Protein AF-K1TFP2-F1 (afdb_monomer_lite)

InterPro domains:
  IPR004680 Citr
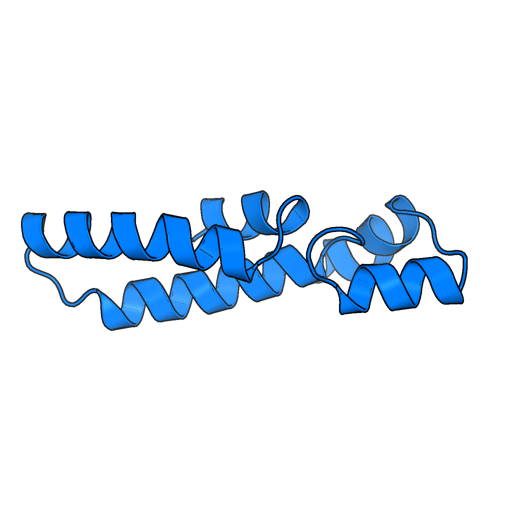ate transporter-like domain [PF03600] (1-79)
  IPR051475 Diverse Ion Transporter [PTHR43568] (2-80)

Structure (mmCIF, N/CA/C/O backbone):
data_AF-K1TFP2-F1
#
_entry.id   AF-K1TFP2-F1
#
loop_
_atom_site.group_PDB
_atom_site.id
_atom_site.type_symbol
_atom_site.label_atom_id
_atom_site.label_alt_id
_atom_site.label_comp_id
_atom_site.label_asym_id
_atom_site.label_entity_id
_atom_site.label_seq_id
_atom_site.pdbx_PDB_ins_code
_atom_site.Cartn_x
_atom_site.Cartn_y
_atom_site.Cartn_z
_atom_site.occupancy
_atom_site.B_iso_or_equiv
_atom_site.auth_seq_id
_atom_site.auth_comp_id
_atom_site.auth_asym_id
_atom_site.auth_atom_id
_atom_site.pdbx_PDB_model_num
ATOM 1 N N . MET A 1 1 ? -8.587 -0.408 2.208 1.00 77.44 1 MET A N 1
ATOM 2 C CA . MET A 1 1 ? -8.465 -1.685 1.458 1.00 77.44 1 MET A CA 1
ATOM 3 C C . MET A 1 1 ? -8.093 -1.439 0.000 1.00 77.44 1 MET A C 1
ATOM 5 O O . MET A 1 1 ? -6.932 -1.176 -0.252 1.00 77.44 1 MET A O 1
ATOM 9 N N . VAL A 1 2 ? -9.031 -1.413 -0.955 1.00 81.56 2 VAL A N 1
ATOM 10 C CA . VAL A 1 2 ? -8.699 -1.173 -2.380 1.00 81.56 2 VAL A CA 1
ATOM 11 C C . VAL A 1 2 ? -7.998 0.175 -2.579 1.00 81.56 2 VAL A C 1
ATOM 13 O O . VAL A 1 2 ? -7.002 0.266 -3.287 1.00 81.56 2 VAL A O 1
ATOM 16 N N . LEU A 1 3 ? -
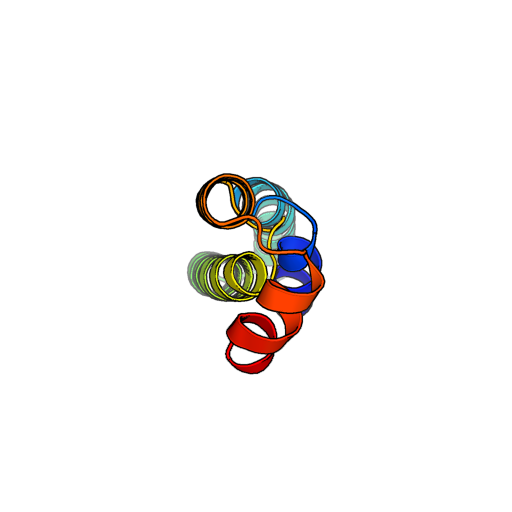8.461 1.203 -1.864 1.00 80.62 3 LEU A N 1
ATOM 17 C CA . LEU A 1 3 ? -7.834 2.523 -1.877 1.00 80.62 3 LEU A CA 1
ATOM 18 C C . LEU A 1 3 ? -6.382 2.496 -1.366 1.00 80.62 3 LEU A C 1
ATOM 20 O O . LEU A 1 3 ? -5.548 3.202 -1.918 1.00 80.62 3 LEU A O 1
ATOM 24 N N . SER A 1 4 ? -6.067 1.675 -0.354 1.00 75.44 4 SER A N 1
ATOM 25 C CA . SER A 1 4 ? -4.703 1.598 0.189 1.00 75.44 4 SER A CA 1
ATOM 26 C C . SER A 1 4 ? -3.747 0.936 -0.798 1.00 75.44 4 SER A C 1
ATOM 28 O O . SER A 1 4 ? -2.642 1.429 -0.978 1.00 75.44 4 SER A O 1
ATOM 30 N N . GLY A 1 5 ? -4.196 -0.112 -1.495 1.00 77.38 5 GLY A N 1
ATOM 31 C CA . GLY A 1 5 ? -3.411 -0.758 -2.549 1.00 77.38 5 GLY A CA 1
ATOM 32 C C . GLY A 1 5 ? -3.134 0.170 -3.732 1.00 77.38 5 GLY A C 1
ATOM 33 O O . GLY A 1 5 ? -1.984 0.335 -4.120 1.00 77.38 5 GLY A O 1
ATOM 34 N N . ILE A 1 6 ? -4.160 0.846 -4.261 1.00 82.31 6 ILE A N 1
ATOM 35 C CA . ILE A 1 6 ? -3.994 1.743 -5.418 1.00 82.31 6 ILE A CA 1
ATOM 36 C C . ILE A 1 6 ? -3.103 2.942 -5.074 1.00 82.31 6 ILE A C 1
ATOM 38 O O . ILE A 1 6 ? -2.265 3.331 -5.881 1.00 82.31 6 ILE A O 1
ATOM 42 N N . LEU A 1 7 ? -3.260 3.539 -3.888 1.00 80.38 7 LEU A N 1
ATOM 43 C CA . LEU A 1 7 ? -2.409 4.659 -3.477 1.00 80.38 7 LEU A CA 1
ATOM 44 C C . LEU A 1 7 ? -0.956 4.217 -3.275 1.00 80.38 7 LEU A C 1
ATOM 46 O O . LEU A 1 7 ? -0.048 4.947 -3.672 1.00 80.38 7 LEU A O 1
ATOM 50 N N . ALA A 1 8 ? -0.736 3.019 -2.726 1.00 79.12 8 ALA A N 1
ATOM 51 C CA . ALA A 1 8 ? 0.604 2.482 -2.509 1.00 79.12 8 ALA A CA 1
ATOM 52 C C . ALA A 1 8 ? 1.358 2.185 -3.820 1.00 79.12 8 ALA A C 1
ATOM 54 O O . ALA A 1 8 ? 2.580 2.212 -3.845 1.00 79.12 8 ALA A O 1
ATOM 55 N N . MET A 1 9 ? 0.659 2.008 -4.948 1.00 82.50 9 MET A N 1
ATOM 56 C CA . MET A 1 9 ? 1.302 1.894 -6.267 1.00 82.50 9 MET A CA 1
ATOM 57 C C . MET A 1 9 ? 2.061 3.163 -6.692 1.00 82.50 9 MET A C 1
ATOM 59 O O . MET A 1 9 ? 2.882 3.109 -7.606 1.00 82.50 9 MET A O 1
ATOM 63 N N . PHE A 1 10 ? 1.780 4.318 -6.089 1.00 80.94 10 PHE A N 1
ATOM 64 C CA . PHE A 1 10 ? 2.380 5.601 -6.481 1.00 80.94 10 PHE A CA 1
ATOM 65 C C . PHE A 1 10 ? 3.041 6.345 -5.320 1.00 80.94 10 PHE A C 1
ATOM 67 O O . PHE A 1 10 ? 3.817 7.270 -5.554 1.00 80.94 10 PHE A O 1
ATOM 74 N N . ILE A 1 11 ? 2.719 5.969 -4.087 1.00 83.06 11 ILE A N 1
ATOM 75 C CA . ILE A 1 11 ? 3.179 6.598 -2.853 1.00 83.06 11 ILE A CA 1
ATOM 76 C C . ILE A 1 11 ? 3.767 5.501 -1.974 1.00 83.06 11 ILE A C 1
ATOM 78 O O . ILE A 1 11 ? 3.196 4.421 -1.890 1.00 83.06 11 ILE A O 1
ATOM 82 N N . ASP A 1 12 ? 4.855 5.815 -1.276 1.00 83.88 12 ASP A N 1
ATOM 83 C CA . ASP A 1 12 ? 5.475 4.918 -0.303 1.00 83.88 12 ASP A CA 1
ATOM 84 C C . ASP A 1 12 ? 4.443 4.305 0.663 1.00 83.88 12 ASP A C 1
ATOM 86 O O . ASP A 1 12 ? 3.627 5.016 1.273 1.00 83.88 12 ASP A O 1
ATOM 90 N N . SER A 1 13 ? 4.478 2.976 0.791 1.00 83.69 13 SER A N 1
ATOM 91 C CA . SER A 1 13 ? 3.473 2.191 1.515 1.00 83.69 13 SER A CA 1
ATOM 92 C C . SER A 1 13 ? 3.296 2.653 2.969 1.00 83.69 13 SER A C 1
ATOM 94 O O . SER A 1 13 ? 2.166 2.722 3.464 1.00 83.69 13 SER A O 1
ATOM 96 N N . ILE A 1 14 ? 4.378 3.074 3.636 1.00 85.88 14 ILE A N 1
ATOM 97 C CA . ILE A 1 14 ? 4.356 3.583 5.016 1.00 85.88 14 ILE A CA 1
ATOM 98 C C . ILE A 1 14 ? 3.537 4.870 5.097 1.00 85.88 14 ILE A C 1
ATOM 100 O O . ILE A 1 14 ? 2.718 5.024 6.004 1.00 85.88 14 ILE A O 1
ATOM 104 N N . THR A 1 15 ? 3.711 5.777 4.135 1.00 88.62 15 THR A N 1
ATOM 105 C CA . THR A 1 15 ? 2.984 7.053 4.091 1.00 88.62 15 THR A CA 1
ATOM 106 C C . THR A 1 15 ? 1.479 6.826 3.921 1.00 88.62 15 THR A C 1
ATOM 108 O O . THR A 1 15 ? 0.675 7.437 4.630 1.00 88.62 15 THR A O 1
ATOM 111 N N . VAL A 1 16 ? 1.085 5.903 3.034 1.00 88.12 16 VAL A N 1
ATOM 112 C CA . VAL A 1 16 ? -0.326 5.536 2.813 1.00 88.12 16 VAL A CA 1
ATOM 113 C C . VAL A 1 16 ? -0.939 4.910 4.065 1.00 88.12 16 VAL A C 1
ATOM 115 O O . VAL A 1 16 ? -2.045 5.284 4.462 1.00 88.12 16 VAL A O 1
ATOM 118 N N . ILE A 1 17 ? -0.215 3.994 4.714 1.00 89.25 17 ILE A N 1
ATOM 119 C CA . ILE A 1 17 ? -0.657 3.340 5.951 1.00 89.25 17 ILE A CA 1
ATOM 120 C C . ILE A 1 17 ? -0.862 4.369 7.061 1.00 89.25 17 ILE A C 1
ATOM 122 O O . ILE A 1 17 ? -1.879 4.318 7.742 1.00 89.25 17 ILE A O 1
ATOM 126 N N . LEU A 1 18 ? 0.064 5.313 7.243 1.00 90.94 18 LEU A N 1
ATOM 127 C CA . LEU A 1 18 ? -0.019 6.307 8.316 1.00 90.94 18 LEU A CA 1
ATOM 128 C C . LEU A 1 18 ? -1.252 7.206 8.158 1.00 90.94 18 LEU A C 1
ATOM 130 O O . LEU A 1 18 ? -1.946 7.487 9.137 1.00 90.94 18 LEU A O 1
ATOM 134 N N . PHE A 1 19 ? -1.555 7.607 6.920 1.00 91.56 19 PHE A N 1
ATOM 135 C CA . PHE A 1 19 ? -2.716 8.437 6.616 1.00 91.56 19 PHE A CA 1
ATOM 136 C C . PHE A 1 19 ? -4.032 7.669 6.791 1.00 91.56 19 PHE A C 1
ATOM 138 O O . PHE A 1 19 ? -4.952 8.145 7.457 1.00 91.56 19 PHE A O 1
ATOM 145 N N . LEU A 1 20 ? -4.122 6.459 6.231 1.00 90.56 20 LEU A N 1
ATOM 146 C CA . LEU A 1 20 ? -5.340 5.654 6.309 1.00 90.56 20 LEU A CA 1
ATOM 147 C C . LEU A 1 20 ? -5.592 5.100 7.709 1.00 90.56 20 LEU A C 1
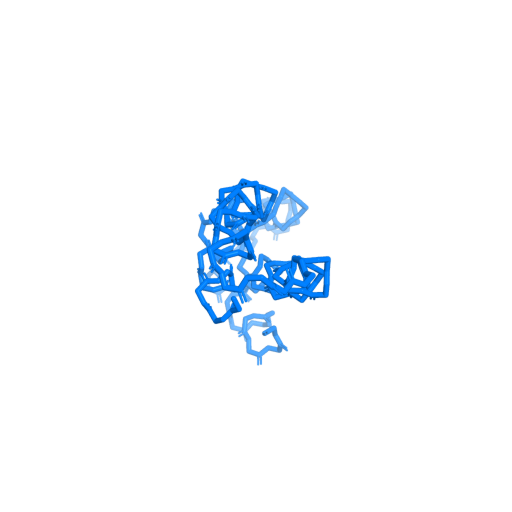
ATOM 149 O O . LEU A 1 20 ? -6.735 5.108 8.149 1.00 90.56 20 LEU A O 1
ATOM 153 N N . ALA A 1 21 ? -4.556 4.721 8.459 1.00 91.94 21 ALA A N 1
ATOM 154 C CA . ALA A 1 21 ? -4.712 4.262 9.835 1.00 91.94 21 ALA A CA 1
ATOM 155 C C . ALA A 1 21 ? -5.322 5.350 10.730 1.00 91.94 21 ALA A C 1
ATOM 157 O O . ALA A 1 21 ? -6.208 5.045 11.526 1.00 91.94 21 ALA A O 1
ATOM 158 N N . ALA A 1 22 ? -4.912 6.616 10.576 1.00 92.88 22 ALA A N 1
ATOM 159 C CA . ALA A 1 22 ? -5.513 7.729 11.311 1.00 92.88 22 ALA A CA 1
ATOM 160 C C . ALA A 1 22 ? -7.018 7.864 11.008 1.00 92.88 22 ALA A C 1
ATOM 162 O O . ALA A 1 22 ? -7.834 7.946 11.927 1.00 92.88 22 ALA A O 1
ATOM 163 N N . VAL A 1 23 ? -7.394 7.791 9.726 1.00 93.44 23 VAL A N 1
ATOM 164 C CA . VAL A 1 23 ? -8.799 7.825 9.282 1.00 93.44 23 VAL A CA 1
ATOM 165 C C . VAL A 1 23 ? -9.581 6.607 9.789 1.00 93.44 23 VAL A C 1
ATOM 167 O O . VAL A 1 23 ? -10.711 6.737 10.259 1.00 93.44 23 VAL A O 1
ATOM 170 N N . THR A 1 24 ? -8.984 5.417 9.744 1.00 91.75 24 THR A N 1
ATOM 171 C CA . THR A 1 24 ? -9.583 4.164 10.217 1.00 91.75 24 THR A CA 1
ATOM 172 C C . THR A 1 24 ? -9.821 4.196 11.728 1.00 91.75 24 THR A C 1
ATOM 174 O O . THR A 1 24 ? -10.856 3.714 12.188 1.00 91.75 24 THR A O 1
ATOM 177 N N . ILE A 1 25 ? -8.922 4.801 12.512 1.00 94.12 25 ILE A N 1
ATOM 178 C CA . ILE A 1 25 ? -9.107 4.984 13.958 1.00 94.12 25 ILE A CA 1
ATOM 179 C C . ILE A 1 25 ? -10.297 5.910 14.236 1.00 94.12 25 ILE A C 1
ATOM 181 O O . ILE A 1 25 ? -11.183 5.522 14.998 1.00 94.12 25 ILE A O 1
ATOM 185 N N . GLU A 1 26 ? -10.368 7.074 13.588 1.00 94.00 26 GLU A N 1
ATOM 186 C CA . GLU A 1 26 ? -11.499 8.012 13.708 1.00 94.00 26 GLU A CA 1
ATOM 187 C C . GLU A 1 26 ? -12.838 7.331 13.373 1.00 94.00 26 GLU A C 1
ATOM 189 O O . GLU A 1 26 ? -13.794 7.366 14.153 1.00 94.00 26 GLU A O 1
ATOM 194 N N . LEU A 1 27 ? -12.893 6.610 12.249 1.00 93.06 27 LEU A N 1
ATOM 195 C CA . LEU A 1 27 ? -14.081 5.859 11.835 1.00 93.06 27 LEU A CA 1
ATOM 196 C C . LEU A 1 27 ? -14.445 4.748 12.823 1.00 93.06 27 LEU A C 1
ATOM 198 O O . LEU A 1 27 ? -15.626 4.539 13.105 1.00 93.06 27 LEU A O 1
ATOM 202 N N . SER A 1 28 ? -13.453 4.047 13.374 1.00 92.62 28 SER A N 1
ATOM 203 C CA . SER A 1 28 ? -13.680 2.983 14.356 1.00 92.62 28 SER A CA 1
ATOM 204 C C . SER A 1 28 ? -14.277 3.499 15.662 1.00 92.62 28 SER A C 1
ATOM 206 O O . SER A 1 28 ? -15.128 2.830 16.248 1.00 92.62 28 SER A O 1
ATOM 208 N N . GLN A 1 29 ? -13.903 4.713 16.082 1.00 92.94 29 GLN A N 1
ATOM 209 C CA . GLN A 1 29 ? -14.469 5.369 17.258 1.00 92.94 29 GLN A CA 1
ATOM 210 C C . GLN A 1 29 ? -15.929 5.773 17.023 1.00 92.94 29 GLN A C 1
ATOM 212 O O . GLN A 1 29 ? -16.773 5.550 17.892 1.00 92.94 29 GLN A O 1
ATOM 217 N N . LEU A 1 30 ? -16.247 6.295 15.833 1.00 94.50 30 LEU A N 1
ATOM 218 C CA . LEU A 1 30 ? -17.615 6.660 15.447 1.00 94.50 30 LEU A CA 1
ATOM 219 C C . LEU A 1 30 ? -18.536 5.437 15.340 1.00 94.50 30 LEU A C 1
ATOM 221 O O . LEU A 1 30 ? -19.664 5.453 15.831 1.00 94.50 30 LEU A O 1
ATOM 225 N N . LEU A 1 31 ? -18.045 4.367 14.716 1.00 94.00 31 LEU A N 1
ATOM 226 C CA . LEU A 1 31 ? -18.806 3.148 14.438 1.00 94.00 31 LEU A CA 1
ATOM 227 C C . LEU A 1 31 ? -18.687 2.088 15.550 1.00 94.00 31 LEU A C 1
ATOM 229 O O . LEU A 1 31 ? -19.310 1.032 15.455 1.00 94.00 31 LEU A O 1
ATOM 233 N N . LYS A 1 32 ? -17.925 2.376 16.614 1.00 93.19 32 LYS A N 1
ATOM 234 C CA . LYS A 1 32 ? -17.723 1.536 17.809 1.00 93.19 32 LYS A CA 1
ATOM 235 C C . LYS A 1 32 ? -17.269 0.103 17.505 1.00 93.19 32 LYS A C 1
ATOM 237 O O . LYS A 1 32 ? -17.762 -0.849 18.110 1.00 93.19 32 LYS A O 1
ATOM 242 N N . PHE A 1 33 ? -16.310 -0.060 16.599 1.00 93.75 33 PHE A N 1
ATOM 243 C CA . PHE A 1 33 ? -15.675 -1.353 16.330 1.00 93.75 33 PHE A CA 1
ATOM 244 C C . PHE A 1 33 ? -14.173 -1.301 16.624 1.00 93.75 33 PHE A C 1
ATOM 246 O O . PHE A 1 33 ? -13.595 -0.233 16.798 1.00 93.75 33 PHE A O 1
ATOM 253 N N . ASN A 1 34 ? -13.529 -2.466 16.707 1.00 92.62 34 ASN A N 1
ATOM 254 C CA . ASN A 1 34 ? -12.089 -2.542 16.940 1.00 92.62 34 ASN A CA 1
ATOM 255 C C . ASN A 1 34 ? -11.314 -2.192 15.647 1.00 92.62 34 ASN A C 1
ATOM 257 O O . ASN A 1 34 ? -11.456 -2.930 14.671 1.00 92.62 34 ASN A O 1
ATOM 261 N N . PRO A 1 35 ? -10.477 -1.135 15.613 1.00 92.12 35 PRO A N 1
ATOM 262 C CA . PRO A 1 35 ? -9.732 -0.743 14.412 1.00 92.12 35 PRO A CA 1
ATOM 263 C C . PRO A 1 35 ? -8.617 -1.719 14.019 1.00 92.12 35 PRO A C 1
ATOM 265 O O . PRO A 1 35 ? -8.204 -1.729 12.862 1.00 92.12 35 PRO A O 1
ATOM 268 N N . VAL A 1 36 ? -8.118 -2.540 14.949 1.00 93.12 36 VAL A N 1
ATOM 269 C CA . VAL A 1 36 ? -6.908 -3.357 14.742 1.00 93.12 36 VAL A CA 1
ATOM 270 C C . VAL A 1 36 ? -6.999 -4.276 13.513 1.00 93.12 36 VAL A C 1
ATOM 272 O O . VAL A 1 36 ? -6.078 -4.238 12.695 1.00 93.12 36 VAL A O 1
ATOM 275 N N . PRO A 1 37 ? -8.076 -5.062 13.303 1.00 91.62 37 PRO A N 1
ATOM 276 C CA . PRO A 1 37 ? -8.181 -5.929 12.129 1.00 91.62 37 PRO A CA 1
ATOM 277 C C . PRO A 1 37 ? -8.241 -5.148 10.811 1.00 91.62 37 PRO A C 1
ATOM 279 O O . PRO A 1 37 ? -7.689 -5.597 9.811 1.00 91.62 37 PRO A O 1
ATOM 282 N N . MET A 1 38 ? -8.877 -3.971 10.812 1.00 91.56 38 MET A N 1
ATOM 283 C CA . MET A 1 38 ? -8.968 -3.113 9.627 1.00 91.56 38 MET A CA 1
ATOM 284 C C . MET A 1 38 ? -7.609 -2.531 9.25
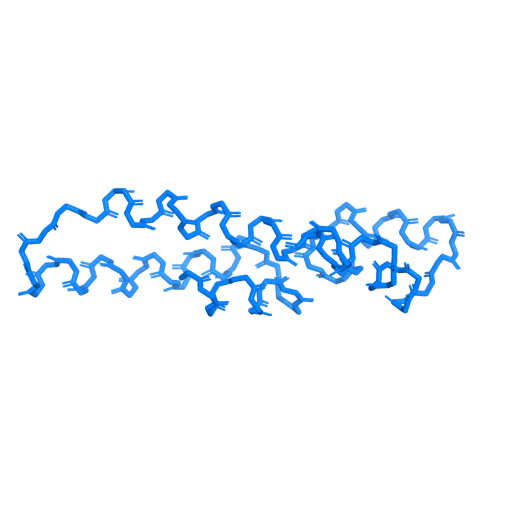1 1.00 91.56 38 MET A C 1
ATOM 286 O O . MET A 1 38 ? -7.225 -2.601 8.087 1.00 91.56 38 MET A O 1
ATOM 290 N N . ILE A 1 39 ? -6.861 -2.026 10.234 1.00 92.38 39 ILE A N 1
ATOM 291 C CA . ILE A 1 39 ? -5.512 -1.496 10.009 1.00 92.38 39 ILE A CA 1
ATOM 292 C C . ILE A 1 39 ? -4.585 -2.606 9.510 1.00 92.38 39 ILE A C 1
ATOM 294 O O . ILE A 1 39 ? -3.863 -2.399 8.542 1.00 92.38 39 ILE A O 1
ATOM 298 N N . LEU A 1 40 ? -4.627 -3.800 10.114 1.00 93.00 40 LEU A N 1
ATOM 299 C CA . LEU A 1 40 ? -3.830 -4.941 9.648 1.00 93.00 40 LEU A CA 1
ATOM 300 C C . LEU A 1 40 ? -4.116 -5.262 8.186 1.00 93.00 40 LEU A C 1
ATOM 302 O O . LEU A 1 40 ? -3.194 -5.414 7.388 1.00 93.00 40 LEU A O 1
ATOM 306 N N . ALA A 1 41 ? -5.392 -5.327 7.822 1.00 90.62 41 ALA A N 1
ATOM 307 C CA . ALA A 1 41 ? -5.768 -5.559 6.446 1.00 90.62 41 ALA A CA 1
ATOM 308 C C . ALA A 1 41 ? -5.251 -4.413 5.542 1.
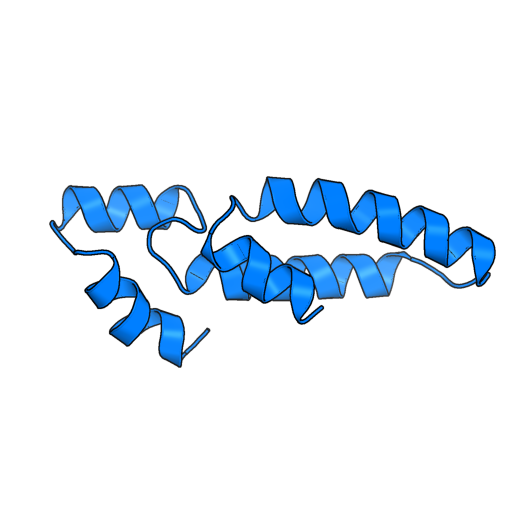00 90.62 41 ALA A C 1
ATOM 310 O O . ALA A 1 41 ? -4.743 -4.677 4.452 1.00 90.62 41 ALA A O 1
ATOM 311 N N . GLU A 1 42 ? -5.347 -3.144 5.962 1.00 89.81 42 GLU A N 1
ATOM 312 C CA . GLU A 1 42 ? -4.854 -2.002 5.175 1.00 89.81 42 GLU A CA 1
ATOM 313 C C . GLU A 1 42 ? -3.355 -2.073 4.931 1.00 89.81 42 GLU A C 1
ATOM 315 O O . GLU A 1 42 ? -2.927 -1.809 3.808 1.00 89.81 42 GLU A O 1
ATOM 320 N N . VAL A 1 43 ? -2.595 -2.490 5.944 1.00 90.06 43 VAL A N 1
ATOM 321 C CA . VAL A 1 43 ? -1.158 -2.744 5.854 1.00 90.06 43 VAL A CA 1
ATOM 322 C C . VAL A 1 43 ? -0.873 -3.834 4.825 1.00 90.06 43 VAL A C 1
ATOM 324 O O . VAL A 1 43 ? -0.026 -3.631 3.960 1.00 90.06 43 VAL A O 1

※ ※ ※

WORK TO COMPLETE
In the material above, the stretch from the line with "ATOM 269 C CA" through the line with "ATOM 313 C C" is to be given again exactly, minus the pictures.

TASK ANSWER
ATOM 269 C CA . VAL A 1 36 ? -6.908 -3.357 14.742 1.00 93.12 36 VAL A CA 1
ATOM 270 C C . VAL A 1 36 ? -6.999 -4.276 13.513 1.00 93.12 36 VAL A C 1
ATOM 272 O O . VAL A 1 36 ? -6.078 -4.238 12.695 1.00 93.12 36 VAL A O 1
ATOM 275 N N . PRO A 1 37 ? -8.076 -5.062 13.303 1.00 91.62 37 PRO A N 1
ATOM 276 C CA . PRO A 1 37 ? -8.181 -5.929 12.129 1.00 91.62 37 PRO A CA 1
ATOM 277 C C . PRO A 1 37 ? -8.241 -5.148 10.811 1.00 91.62 37 PRO A C 1
ATOM 279 O O . PRO A 1 37 ? -7.689 -5.597 9.811 1.00 91.62 37 PRO A O 1
ATOM 282 N N . MET A 1 38 ? -8.877 -3.971 10.812 1.00 91.56 38 MET A N 1
ATOM 283 C CA . MET A 1 38 ? -8.968 -3.113 9.627 1.00 91.56 38 MET A CA 1
ATOM 284 C C . MET A 1 38 ? -7.609 -2.531 9.25
1 1.00 91.56 38 MET A C 1
ATOM 286 O O . MET A 1 38 ? -7.225 -2.601 8.087 1.00 91.56 38 MET A O 1
ATOM 290 N N . ILE A 1 39 ? -6.861 -2.026 10.234 1.00 92.38 39 ILE A N 1
ATOM 291 C CA . ILE A 1 39 ? -5.512 -1.496 10.009 1.00 92.38 39 ILE A CA 1
ATOM 292 C C . ILE A 1 39 ? -4.585 -2.606 9.510 1.00 92.38 39 ILE A C 1
ATOM 294 O O . ILE A 1 39 ? -3.863 -2.399 8.542 1.00 92.38 39 ILE A O 1
ATOM 298 N N . LEU A 1 40 ? -4.627 -3.800 10.114 1.00 93.00 40 LEU A N 1
ATOM 299 C CA . LEU A 1 40 ? -3.830 -4.941 9.648 1.00 93.00 40 LEU A CA 1
ATOM 300 C C . LEU A 1 40 ? -4.116 -5.262 8.186 1.00 93.00 40 LEU A C 1
ATOM 302 O O . LEU A 1 40 ? -3.194 -5.414 7.388 1.00 93.00 40 LEU A O 1
ATOM 306 N N . ALA A 1 41 ? -5.392 -5.327 7.822 1.00 90.62 41 ALA A N 1
ATOM 307 C CA . ALA A 1 41 ? -5.768 -5.559 6.446 1.00 90.62 41 ALA A CA 1
ATOM 308 C C . ALA A 1 41 ? -5.251 -4.413 5.542 1.
00 90.62 41 ALA A C 1
ATOM 310 O O . ALA A 1 41 ? -4.743 -4.677 4.452 1.00 90.62 41 ALA A O 1
ATOM 311 N N . GLU A 1 42 ? -5.347 -3.144 5.962 1.00 89.81 42 GLU A N 1
ATOM 312 C CA . GLU A 1 42 ? -4.854 -2.002 5.175 1.00 89.81 42 GLU A CA 1
ATOM 313 C C . GLU A 1 42 ? -3.355 -2.073 4.931 1.00 89.81 42 GLU A C 1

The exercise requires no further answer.